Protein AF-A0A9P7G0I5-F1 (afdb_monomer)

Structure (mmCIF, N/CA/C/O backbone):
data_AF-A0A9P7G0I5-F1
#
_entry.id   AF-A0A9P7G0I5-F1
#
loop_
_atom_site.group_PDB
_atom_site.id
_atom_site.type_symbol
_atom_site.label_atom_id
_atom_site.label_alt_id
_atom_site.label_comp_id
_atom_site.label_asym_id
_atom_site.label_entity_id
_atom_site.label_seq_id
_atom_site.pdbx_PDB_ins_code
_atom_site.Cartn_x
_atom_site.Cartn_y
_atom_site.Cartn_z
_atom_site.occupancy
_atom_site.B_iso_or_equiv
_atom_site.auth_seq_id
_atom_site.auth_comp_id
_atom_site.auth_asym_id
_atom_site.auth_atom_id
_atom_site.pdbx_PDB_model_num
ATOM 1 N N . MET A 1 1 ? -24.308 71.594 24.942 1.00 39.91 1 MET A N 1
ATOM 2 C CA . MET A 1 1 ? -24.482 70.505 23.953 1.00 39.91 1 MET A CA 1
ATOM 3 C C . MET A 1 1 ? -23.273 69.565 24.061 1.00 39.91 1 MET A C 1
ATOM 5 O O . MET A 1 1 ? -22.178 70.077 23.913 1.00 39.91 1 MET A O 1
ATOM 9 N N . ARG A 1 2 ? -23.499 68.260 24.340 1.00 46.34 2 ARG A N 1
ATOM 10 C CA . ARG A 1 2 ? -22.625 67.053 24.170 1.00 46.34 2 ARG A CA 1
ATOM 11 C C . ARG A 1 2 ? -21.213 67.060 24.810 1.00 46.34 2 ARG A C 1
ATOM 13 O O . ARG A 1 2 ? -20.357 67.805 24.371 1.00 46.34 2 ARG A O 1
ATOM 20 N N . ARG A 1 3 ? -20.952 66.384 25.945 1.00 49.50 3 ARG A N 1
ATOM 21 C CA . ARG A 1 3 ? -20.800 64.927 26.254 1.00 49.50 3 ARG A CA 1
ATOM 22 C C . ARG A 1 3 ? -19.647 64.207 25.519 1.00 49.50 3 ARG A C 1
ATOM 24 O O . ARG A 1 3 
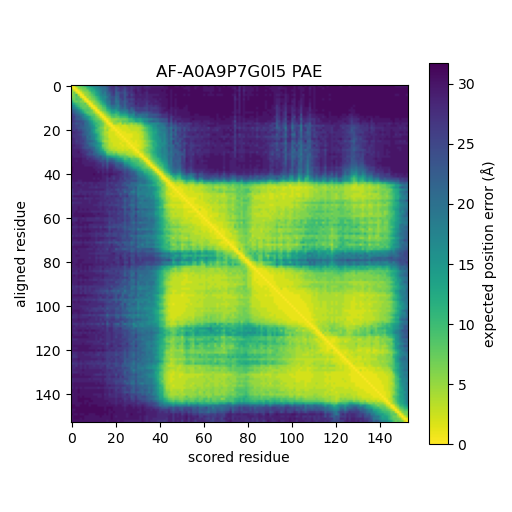? -19.589 64.218 24.298 1.00 49.50 3 ARG A O 1
ATOM 31 N N . PHE A 1 4 ? -18.796 63.583 26.342 1.00 51.44 4 PHE A N 1
ATOM 32 C CA . PHE A 1 4 ? -17.619 62.748 26.073 1.00 51.44 4 PHE A CA 1
ATOM 33 C C . PHE A 1 4 ? -17.938 61.361 25.475 1.00 51.44 4 PHE A C 1
ATOM 35 O O . PHE A 1 4 ? -19.031 60.851 25.699 1.00 51.44 4 PHE A O 1
ATOM 42 N N . SER A 1 5 ? -16.902 60.770 24.854 1.00 50.31 5 SER A N 1
ATOM 43 C CA . SER A 1 5 ? -16.588 59.336 24.649 1.00 50.31 5 SER A CA 1
ATOM 44 C C . SER A 1 5 ? -17.565 58.427 23.893 1.00 50.31 5 SER A C 1
ATOM 46 O O . SER A 1 5 ? -18.702 58.254 24.308 1.00 50.31 5 SER A O 1
ATOM 48 N N . ASN A 1 6 ? -17.050 57.688 22.901 1.00 45.25 6 ASN A N 1
ATOM 49 C CA . ASN A 1 6 ? -16.818 56.247 23.078 1.00 45.25 6 ASN A CA 1
ATOM 50 C C . ASN A 1 6 ? -15.853 55.710 22.009 1.00 45.25 6 ASN A C 1
ATOM 52 O O . ASN A 1 6 ? -16.055 55.913 20.814 1.00 45.25 6 ASN A O 1
ATOM 56 N N . SER A 1 7 ? -14.804 55.040 22.469 1.00 50.75 7 SER A N 1
ATOM 57 C CA . SER A 1 7 ? -13.852 54.278 21.670 1.00 50.75 7 SER A CA 1
ATOM 58 C C . SER A 1 7 ? -14.418 52.870 21.490 1.00 50.75 7 SER A C 1
ATOM 60 O O . SER A 1 7 ? -14.498 52.136 22.470 1.00 50.75 7 SER A O 1
ATOM 62 N N . ASP A 1 8 ? -14.787 52.471 20.274 1.00 42.50 8 ASP A N 1
ATOM 63 C CA . ASP A 1 8 ? -15.106 51.068 19.982 1.00 42.50 8 ASP A CA 1
ATOM 64 C C . ASP A 1 8 ? -13.853 50.366 19.453 1.00 42.50 8 ASP A C 1
ATOM 66 O O . ASP A 1 8 ? -13.508 50.411 18.272 1.00 42.50 8 ASP A O 1
ATOM 70 N N . SER A 1 9 ? -13.118 49.756 20.380 1.00 46.91 9 SER A N 1
ATOM 71 C CA . SER A 1 9 ? -12.071 48.786 20.077 1.00 46.91 9 SER A CA 1
ATOM 72 C C . SER A 1 9 ? -12.741 47.463 19.706 1.00 46.91 9 SER A C 1
ATOM 74 O O . SER A 1 9 ? -13.320 46.800 20.558 1.00 46.91 9 SER A O 1
ATOM 76 N N . THR A 1 10 ? -12.670 47.075 18.433 1.00 44.03 10 THR A N 1
ATOM 77 C CA . THR A 1 10 ? -13.117 45.753 17.970 1.00 44.03 10 THR A CA 1
ATOM 78 C C . THR A 1 10 ? -12.181 44.675 18.523 1.00 44.03 10 THR A C 1
ATOM 80 O O . THR A 1 10 ? -11.057 44.510 18.053 1.00 44.03 10 THR A O 1
ATOM 83 N N . THR A 1 11 ? -12.632 43.948 19.542 1.00 49.16 11 THR A N 1
ATOM 84 C CA . THR A 1 11 ? -11.975 42.755 20.088 1.00 49.16 11 THR A CA 1
ATOM 85 C C . THR A 1 11 ? -12.244 41.555 19.177 1.00 49.16 11 THR A C 1
ATOM 87 O O . THR A 1 11 ? -13.389 41.146 18.992 1.00 49.16 11 THR A O 1
ATOM 90 N N . ALA A 1 12 ? -11.186 40.972 18.609 1.00 51.62 12 ALA A N 1
ATOM 91 C CA . ALA A 1 12 ? -11.240 39.672 17.943 1.00 51.62 12 ALA A CA 1
ATOM 92 C C . ALA A 1 12 ? -11.511 38.549 18.973 1.00 51.62 12 ALA A C 1
ATOM 94 O O . ALA A 1 12 ? -11.026 38.645 20.105 1.00 51.62 12 ALA A O 1
ATOM 95 N N . PRO A 1 13 ? -12.242 37.474 18.621 1.00 46.66 13 PRO A N 1
ATOM 96 C CA . PRO A 1 13 ? -12.449 36.351 19.526 1.00 46.66 13 PRO A CA 1
ATOM 97 C C . PRO A 1 13 ? -11.129 35.593 19.717 1.00 46.66 13 PRO A C 1
ATOM 99 O O . PRO A 1 13 ? -10.619 34.949 18.801 1.00 46.66 13 PRO A O 1
ATOM 102 N N . ALA A 1 14 ? -10.564 35.677 20.921 1.00 54.47 14 ALA A N 1
ATOM 103 C CA . ALA A 1 14 ? -9.467 34.819 21.343 1.00 54.47 14 ALA A CA 1
ATOM 104 C C . ALA A 1 14 ? -10.011 33.397 21.539 1.00 54.47 14 ALA A C 1
ATOM 106 O O . ALA A 1 14 ? -10.852 33.162 22.405 1.00 54.47 14 ALA A O 1
ATOM 107 N N . PHE A 1 15 ? -9.538 32.449 20.731 1.00 57.25 15 PHE A N 1
ATOM 108 C CA . PHE A 1 15 ? -9.831 31.028 20.906 1.00 57.25 15 PHE A CA 1
ATOM 109 C C . PHE A 1 15 ? -9.068 30.525 22.142 1.00 57.25 15 PHE A C 1
ATOM 111 O O . PHE A 1 15 ? -7.927 30.080 22.057 1.00 57.25 15 PHE A O 1
ATOM 118 N N . GLN A 1 16 ? -9.667 30.682 23.321 1.00 60.00 16 GLN A N 1
ATOM 119 C CA . GLN A 1 16 ? -9.123 30.163 24.572 1.00 60.00 16 GLN A CA 1
ATOM 120 C C . GLN A 1 16 ? -9.685 28.761 24.787 1.00 60.00 16 GLN A C 1
ATOM 122 O O . GLN A 1 16 ? -10.831 28.599 25.199 1.00 60.00 16 GLN A O 1
ATOM 127 N N . ALA A 1 17 ? -8.883 27.744 24.465 1.00 58.25 17 ALA A N 1
ATOM 128 C CA . ALA A 1 17 ? -9.198 26.371 24.831 1.00 58.25 17 ALA A CA 1
ATOM 129 C C . ALA A 1 17 ? -9.279 26.290 26.361 1.00 58.25 17 ALA A C 1
ATOM 131 O O . ALA A 1 17 ? -8.306 26.563 27.066 1.00 58.25 17 ALA A O 1
ATOM 132 N N . THR A 1 18 ? -10.464 25.978 26.873 1.00 77.81 18 THR A N 1
ATOM 133 C CA . THR A 1 18 ? -10.686 25.854 28.313 1.00 77.81 18 THR A CA 1
ATOM 134 C C . THR A 1 18 ? -9.995 24.589 28.837 1.00 77.81 18 THR A C 1
ATOM 136 O O . THR A 1 18 ? -9.906 23.591 28.117 1.00 77.81 18 THR A O 1
ATOM 139 N N . PRO A 1 19 ? -9.501 24.585 30.086 1.00 75.62 19 PRO A N 1
ATOM 140 C CA . PRO A 1 19 ? -8.824 23.422 30.665 1.00 75.62 19 PRO A CA 1
ATOM 141 C C . PRO A 1 19 ? -9.680 22.143 30.656 1.00 75.62 19 PRO A C 1
ATOM 143 O O . PRO A 1 19 ? -9.135 21.048 30.546 1.00 75.62 19 PRO A O 1
ATOM 146 N N . GLU A 1 20 ? -11.012 22.257 30.671 1.00 78.75 20 GLU A N 1
ATOM 147 C CA . GLU A 1 20 ? -11.906 21.100 30.512 1.00 78.75 20 GLU A CA 1
ATOM 148 C C . GLU A 1 20 ? -11.878 20.495 29.102 1.00 78.75 20 GLU A C 1
ATOM 150 O O . GLU A 1 20 ? -11.935 19.275 28.952 1.00 78.75 20 GLU A O 1
ATOM 155 N N . GLN A 1 21 ? -11.733 21.319 28.060 1.00 77.38 21 GLN A N 1
ATOM 156 C CA . GLN A 1 21 ? -11.603 20.833 26.682 1.00 77.38 21 GLN A CA 1
ATOM 157 C C . GLN A 1 21 ? -10.276 20.093 26.476 1.00 77.38 21 GLN A C 1
ATOM 159 O O . GLN A 1 21 ? -10.225 19.113 25.734 1.00 77.38 21 GLN A O 1
ATOM 164 N N . LEU A 1 22 ? -9.214 20.516 27.170 1.00 85.19 22 LEU A N 1
ATOM 165 C CA . LEU A 1 22 ? -7.939 19.796 27.181 1.00 85.19 22 LEU A CA 1
ATOM 166 C C . LEU A 1 22 ? -8.061 18.451 27.908 1.00 85.19 22 LEU A C 1
ATOM 168 O O . LEU A 1 22 ? -7.609 17.440 27.378 1.00 85.19 22 LEU A O 1
ATOM 172 N N . ALA A 1 23 ? -8.758 18.406 29.047 1.00 86.12 23 ALA A N 1
ATOM 173 C CA . ALA A 1 23 ? -9.030 17.154 29.753 1.00 86.12 23 ALA A CA 1
ATOM 174 C C . ALA A 1 23 ? -9.880 16.178 28.914 1.00 86.12 23 ALA A C 1
ATOM 176 O O . ALA A 1 23 ? -9.647 14.969 28.938 1.00 86.12 23 ALA A O 1
ATOM 177 N N . GLN A 1 24 ? -10.837 16.687 28.127 1.00 82.31 24 GLN A N 1
ATOM 178 C CA . GLN A 1 24 ? -11.606 15.875 27.178 1.00 82.31 24 GLN A CA 1
ATOM 179 C C . GLN A 1 24 ? -10.740 15.331 26.038 1.00 82.31 24 GLN A C 1
ATOM 181 O O . GLN A 1 24 ? -10.872 14.157 25.693 1.00 82.31 24 GLN A O 1
ATOM 186 N N . LEU A 1 25 ? -9.831 16.135 25.480 1.00 80.69 25 LEU A N 1
ATOM 187 C CA . LEU A 1 25 ? -8.892 15.669 24.456 1.00 80.69 25 LEU A CA 1
ATOM 188 C C . LEU A 1 25 ? -7.937 14.600 25.005 1.00 80.69 25 LEU A C 1
ATOM 190 O O . LEU A 1 25 ? -7.714 13.591 24.340 1.00 80.69 25 LEU A O 1
ATOM 194 N N . GLU A 1 26 ? -7.435 14.760 26.230 1.00 81.75 26 GLU A N 1
ATOM 195 C CA . GLU A 1 26 ? -6.612 13.746 26.901 1.00 81.75 26 GLU A CA 1
ATOM 196 C C . GLU A 1 26 ? -7.393 12.459 27.190 1.00 81.75 26 GLU A C 1
ATOM 198 O O . GLU A 1 26 ? -6.870 11.360 26.995 1.00 81.75 26 GLU A O 1
ATOM 203 N N . ALA A 1 27 ? -8.658 12.566 27.606 1.00 80.19 27 ALA A N 1
ATOM 204 C CA . ALA A 1 27 ? -9.520 11.410 27.834 1.00 80.19 27 ALA A CA 1
ATOM 205 C C . ALA A 1 27 ? -9.803 10.643 26.534 1.00 80.19 27 ALA A C 1
ATOM 207 O O . ALA A 1 27 ? -9.729 9.414 26.527 1.00 80.19 27 ALA A O 1
ATOM 208 N N . LEU A 1 28 ? -10.067 11.352 25.431 1.00 81.31 28 LEU A N 1
ATOM 209 C CA . LEU A 1 28 ? -10.270 10.753 24.110 1.00 81.31 28 LEU A CA 1
ATOM 210 C C . LEU A 1 28 ? -8.985 10.117 23.568 1.00 81.31 28 LEU A C 1
ATOM 212 O O . LEU A 1 28 ? -9.037 9.016 23.025 1.00 81.31 28 LEU A O 1
ATOM 216 N N . LEU A 1 29 ? -7.827 10.751 23.767 1.00 78.25 29 LEU A N 1
ATOM 217 C CA . LEU A 1 29 ? -6.538 10.202 23.344 1.00 78.25 29 LEU A CA 1
ATOM 218 C C . LEU A 1 29 ? -6.138 8.975 24.178 1.00 78.25 29 LEU A C 1
ATOM 220 O O . LEU A 1 29 ? -5.614 8.006 23.635 1.00 78.25 29 LEU A O 1
ATOM 224 N N . ARG A 1 30 ? -6.442 8.966 25.482 1.00 74.81 30 ARG A N 1
ATOM 225 C CA . ARG A 1 30 ? -6.208 7.812 26.364 1.00 74.81 30 ARG A CA 1
ATOM 226 C C . ARG A 1 30 ? -7.180 6.663 26.089 1.00 74.81 30 ARG A C 1
ATOM 228 O O . ARG A 1 30 ? -6.777 5.507 26.168 1.00 74.81 30 ARG A O 1
ATOM 235 N N . ALA A 1 31 ? -8.428 6.970 25.737 1.00 69.44 31 ALA A N 1
ATOM 236 C CA . ALA A 1 31 ? -9.417 5.976 25.325 1.00 69.44 31 ALA A CA 1
ATOM 237 C C . ALA A 1 31 ? -9.103 5.387 23.937 1.00 69.44 31 ALA A C 1
ATOM 239 O O . ALA A 1 31 ? -9.236 4.183 23.745 1.00 69.44 31 ALA A O 1
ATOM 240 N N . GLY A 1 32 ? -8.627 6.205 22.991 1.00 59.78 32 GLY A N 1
* * *
- **Task goal**
Each line in the entries above, starting at the line with "ATOM 35 O O" and ending at the line with "ATOM 58 C C", is to be printed exactly, and only those lines.

- **Finished exercise**
ATOM 35 O O . PHE A 1 4 ? -19.031 60.851 25.699 1.00 51.44 4 PHE A O 1
ATOM 42 N N . SER A 1 5 ? -16.902 60.770 24.854 1.00 50.31 5 SER A N 1
ATOM 43 C CA . SER A 1 5 ? -16.588 59.336 24.649 1.00 50.31 5 SER A CA 1
ATOM 44 C C . SER A 1 5 ? -17.565 58.427 23.893 1.00 50.31 5 SER A C 1
ATOM 46 O O . SER A 1 5 ? -18.702 58.254 24.308 1.00 50.31 5 SER A O 1
ATOM 48 N N . ASN A 1 6 ? -17.050 57.688 22.901 1.00 45.25 6 ASN A N 1
ATOM 49 C CA . ASN A 1 6 ? -16.818 56.247 23.078 1.00 45.25 6 ASN A CA 1
ATOM 50 C C . ASN A 1 6 ? -15.853 55.710 22.009 1.00 45.25 6 ASN A C 1
ATOM 52 O O . ASN A 1 6 ? -16.055 55.913 20.814 1.00 45.25 6 ASN A O 1
ATOM 56 N N . SER A 1 7 ? -14.804 55.040 22.469 1.00 50.75 7 SER A N 1
ATOM 57 C CA . SER A 1 7 ? -13.852 54.278 21.670 1.00 50.75 7 SER A CA 1
ATOM 58 C C . SER A 1 7 ? -14.418 52.870 21.490 1.00 50.75 7 SER A C 1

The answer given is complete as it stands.